In October 2023, X began charging new users in New Zealand and the Philippines an annual fee of $1 in order to use basic features such as posting, replying and quoting tweets, as part of a pilot program.

In January 2024 Nitter privacy-friendly alternative frontend had to be declared as "dead" by the project leader.

=== Miscellaneous ===

In August 2023, Musk proposed deleting the "Block" feature, with the exception of direct messaging, instead replacing it with a stronger version of "Mute". In response to backlash received from anti-bullying activists for removing the feature, chief executive Linda Yaccarino confirmed the changes, with concern that if removed X would violate the App Store and Google Play Store policies. That same month, analysis from The Washington Post found that X was delaying links to external social media sites such as those owned by Meta Platforms, Substack, Bluesky, as well as Reuters and The New York Times, all companies that Musk has had grudges with. The Washington Post found that users were made to wait approximately five seconds before the links loaded. They also claimed that the New York Times had seen a drop in user traffic. A few hours after the story was first published, X started reversing this delay. Later that month, Fortune reported that Musk was planning to remove headlines and other text from news articles posted on Twitter, with the change taking effect in October 2024.

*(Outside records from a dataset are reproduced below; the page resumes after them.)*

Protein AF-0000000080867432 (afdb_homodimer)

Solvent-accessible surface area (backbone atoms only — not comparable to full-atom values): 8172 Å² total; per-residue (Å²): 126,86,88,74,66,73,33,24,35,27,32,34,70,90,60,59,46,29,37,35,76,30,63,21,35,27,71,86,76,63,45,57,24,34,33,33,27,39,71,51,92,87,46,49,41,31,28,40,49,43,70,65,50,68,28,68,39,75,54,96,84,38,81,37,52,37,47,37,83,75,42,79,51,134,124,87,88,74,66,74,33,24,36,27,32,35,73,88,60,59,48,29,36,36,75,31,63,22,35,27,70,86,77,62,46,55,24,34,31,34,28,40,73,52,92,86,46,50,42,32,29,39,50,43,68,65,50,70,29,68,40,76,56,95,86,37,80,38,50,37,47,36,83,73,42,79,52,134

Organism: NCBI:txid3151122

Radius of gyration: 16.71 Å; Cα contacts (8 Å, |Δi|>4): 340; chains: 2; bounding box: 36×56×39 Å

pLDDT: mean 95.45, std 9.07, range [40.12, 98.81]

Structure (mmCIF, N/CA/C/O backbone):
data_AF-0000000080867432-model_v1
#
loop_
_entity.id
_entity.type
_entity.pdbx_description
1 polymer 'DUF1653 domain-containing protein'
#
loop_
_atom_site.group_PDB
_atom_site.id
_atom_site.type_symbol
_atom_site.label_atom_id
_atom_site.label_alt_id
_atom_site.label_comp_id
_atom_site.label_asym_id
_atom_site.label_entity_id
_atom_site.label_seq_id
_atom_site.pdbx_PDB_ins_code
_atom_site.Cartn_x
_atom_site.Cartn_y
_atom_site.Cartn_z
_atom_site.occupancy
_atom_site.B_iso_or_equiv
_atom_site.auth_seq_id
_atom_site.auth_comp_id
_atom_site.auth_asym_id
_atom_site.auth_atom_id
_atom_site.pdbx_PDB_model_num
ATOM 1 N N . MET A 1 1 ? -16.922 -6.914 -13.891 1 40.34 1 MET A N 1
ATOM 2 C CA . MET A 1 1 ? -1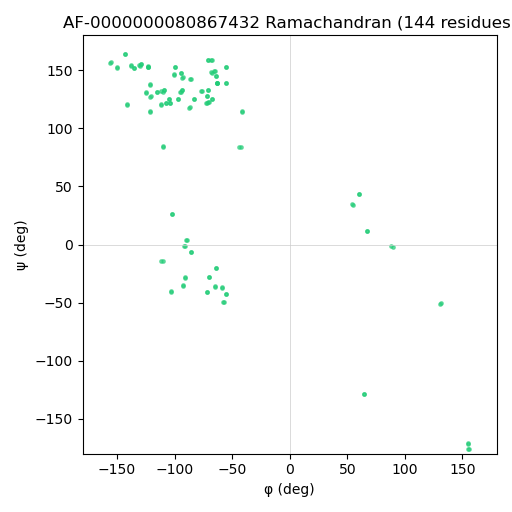6.562 -7.629 -12.672 1 40.34 1 MET A CA 1
ATOM 3 C C . MET A 1 1 ? -15.562 -6.824 -11.844 1 40.34 1 MET A C 1
ATOM 5 O O . MET A 1 1 ? -14.531 -6.387 -12.352 1 40.34 1 MET A O 1
ATOM 9 N N . ASP A 1 2 ? -16.062 -5.992 -10.844 1 53.31 2 ASP A N 1
ATOM 10 C CA . ASP A 1 2 ? -15.25 -5.109 -10.023 1 53.31 2 ASP A CA 1
ATOM 11 C C . ASP A 1 2 ? -13.961 -5.801 -9.578 1 53.31 2 ASP A C 1
ATOM 13 O O . ASP A 1 2 ? -14.008 -6.832 -8.898 1 53.31 2 ASP A O 1
ATOM 17 N N . LYS A 1 3 ? -12.828 -5.781 -10.5 1 69.81 3 LYS A N 1
ATOM 18 C CA . LYS A 1 3 ? -11.547 -6.414 -10.188 1 69.81 3 LYS A CA 1
ATOM 19 C C . LYS A 1 3 ? -11.148 -6.164 -8.734 1 69.81 3 LYS A C 1
ATOM 21 O O . LYS A 1 3 ? -11.234 -5.035 -8.25 1 69.81 3 LYS A O 1
ATOM 26 N N . LYS A 1 4 ? -11.156 -7.441 -8.062 1 85.19 4 LYS A N 1
ATOM 27 C CA . LYS A 1 4 ? -10.766 -7.367 -6.66 1 85.19 4 LYS A CA 1
ATOM 28 C C . LYS A 1 4 ? -9.555 -8.25 -6.375 1 85.19 4 LYS A C 1
ATOM 30 O O . LYS A 1 4 ? -9.312 -9.227 -7.09 1 85.19 4 LYS A O 1
ATOM 35 N N . ALA A 1 5 ? -8.695 -7.883 -5.691 1 95.06 5 ALA A N 1
ATOM 36 C CA . ALA A 1 5 ? -7.613 -8.648 -5.074 1 95.06 5 ALA A CA 1
ATOM 37 C C . ALA A 1 5 ? -7.801 -8.734 -3.561 1 95.06 5 ALA A C 1
ATOM 39 O O . ALA A 1 5 ? -7.293 -7.895 -2.814 1 95.06 5 ALA A O 1
ATOM 40 N N . PRO A 1 6 ? -8.648 -9.797 -3.197 1 95.75 6 PRO A N 1
ATOM 41 C CA . PRO A 1 6 ? -8.852 -9.906 -1.75 1 95.75 6 PRO A CA 1
ATOM 42 C C . PRO A 1 6 ? -7.539 -10.023 -0.976 1 95.75 6 PRO A C 1
ATOM 44 O O . PRO A 1 6 ? -6.543 -10.508 -1.513 1 95.75 6 PRO A O 1
ATOM 47 N N . ARG A 1 7 ? -7.648 -9.547 0.298 1 97.25 7 ARG A N 1
ATOM 48 C CA . ARG A 1 7 ? -6.488 -9.711 1.167 1 97.25 7 ARG A CA 1
ATOM 49 C C . ARG A 1 7 ? -6.203 -11.188 1.421 1 97.25 7 ARG A C 1
ATOM 51 O O . ARG A 1 7 ? -7.125 -11.992 1.539 1 97.25 7 ARG A O 1
ATOM 58 N N . GLY A 1 8 ? -4.984 -11.477 1.518 1 98.31 8 GLY A N 1
ATOM 59 C CA . GLY A 1 8 ? -4.594 -12.859 1.751 1 98.31 8 GLY A CA 1
ATOM 60 C C . GLY A 1 8 ? -3.191 -13.172 1.268 1 98.31 8 GLY A C 1
ATOM 61 O O . GLY A 1 8 ? -2.402 -12.258 1.004 1 98.31 8 GLY A O 1
ATOM 62 N N . ILE A 1 9 ? -2.895 -14.477 1.311 1 98.75 9 ILE A N 1
ATOM 63 C CA . ILE A 1 9 ? -1.599 -14.977 0.862 1 98.75 9 ILE A CA 1
ATOM 64 C C . ILE A 1 9 ? -1.692 -15.414 -0.597 1 98.75 9 ILE A C 1
ATOM 66 O O . ILE A 1 9 ? -2.625 -16.125 -0.979 1 98.75 9 ILE A O 1
ATOM 70 N N . TYR A 1 10 ? -0.769 -14.961 -1.347 1 98.75 10 TYR A N 1
ATOM 71 C CA . TYR A 1 10 ? -0.705 -15.273 -2.77 1 98.75 10 TYR A CA 1
ATOM 72 C C . TYR A 1 10 ? 0.629 -15.914 -3.129 1 98.75 10 TYR A C 1
ATOM 74 O O . TYR A 1 10 ? 1.663 -15.586 -2.543 1 98.75 10 TYR A O 1
ATOM 82 N N . ARG A 1 11 ? 0.59 -16.672 -4.113 1 98.75 11 ARG A N 1
ATOM 83 C CA . ARG A 1 11 ? 1.795 -17.266 -4.684 1 98.75 11 ARG A CA 1
ATOM 84 C C . ARG A 1 11 ? 2.086 -16.688 -6.066 1 98.75 11 ARG A C 1
ATOM 86 O O . ARG A 1 11 ? 1.245 -16.766 -6.965 1 98.75 11 ARG A O 1
ATOM 93 N N . HIS A 1 12 ? 3.246 -16.094 -6.203 1 98.5 12 HIS A N 1
ATOM 94 C CA . HIS A 1 12 ? 3.729 -15.703 -7.523 1 98.5 12 HIS A CA 1
ATOM 95 C C . HIS A 1 12 ? 4.062 -16.922 -8.375 1 98.5 12 HIS A C 1
ATOM 97 O O . HIS A 1 12 ? 4.531 -17.938 -7.855 1 98.5 12 HIS A O 1
ATOM 103 N N . TYR A 1 13 ? 3.898 -16.812 -9.609 1 98.19 13 TYR A N 1
ATOM 104 C CA . TYR A 1 13 ? 4.09 -17.984 -10.469 1 98.19 13 TYR A CA 1
ATOM 105 C C . TYR A 1 13 ? 5.539 -18.453 -10.43 1 98.19 13 TYR A C 1
ATOM 107 O O . TYR A 1 13 ? 5.828 -19.609 -10.75 1 98.19 13 TYR A O 1
ATOM 115 N N . LYS A 1 14 ? 6.406 -17.5 -10 1 97.75 14 LYS A N 1
ATOM 116 C CA . LYS A 1 14 ? 7.812 -17.875 -9.906 1 97.75 14 LYS A CA 1
ATOM 117 C C . LYS A 1 14 ? 8.117 -18.531 -8.562 1 97.75 14 LYS A C 1
ATOM 119 O O . LYS A 1 14 ? 9.242 -18.953 -8.312 1 97.75 14 LYS A O 1
ATOM 124 N N . GLY A 1 15 ? 7.117 -18.562 -7.609 1 97.75 15 GLY A N 1
ATOM 125 C CA . GLY A 1 15 ? 7.379 -19.359 -6.43 1 97.75 15 GLY A CA 1
ATOM 126 C C . GLY A 1 15 ? 7.098 -18.641 -5.133 1 97.75 15 GLY A C 1
ATOM 127 O O . GLY A 1 15 ? 6.34 -19.125 -4.289 1 97.75 15 GLY A O 1
ATOM 128 N N . PRO A 1 16 ? 7.633 -17.422 -4.965 1 98.12 16 PRO A N 1
ATOM 129 C CA . PRO A 1 16 ? 7.578 -16.797 -3.643 1 98.12 16 PRO A CA 1
ATOM 130 C C . PRO A 1 16 ? 6.156 -16.422 -3.229 1 98.12 16 PRO A C 1
ATOM 132 O O . PRO A 1 16 ? 5.277 -16.281 -4.082 1 98.12 16 PRO A O 1
ATOM 135 N N . LEU A 1 17 ? 6.023 -16.281 -1.925 1 98.69 17 LEU A N 1
ATOM 136 C CA . LEU A 1 17 ? 4.742 -15.922 -1.337 1 98.69 17 LEU A CA 1
ATOM 137 C C . LEU A 1 17 ? 4.699 -14.43 -0.999 1 98.69 17 LEU A C 1
ATOM 139 O O . LEU A 1 17 ? 5.711 -13.859 -0.583 1 98.69 17 LEU A O 1
ATOM 143 N N . TYR A 1 18 ? 3.492 -13.945 -1.147 1 98.75 18 TYR A N 1
ATOM 144 C CA . TYR A 1 18 ? 3.225 -12.555 -0.821 1 98.75 18 TYR A CA 1
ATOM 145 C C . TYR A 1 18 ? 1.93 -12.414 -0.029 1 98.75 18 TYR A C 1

In November 2023, Musk declared on X that users who use the phrases "decolonization" and "from the river to the sea", commonly used by activists calling for a Palestinian state, as well as "similar euphemisms", would be suspended. According to Musk, the phrases imply genocide of Jewish people, as well as "clear calls for extreme violence", against the terms of service of the platform, and was welcomed by ADL director Jonathan Greenblatt.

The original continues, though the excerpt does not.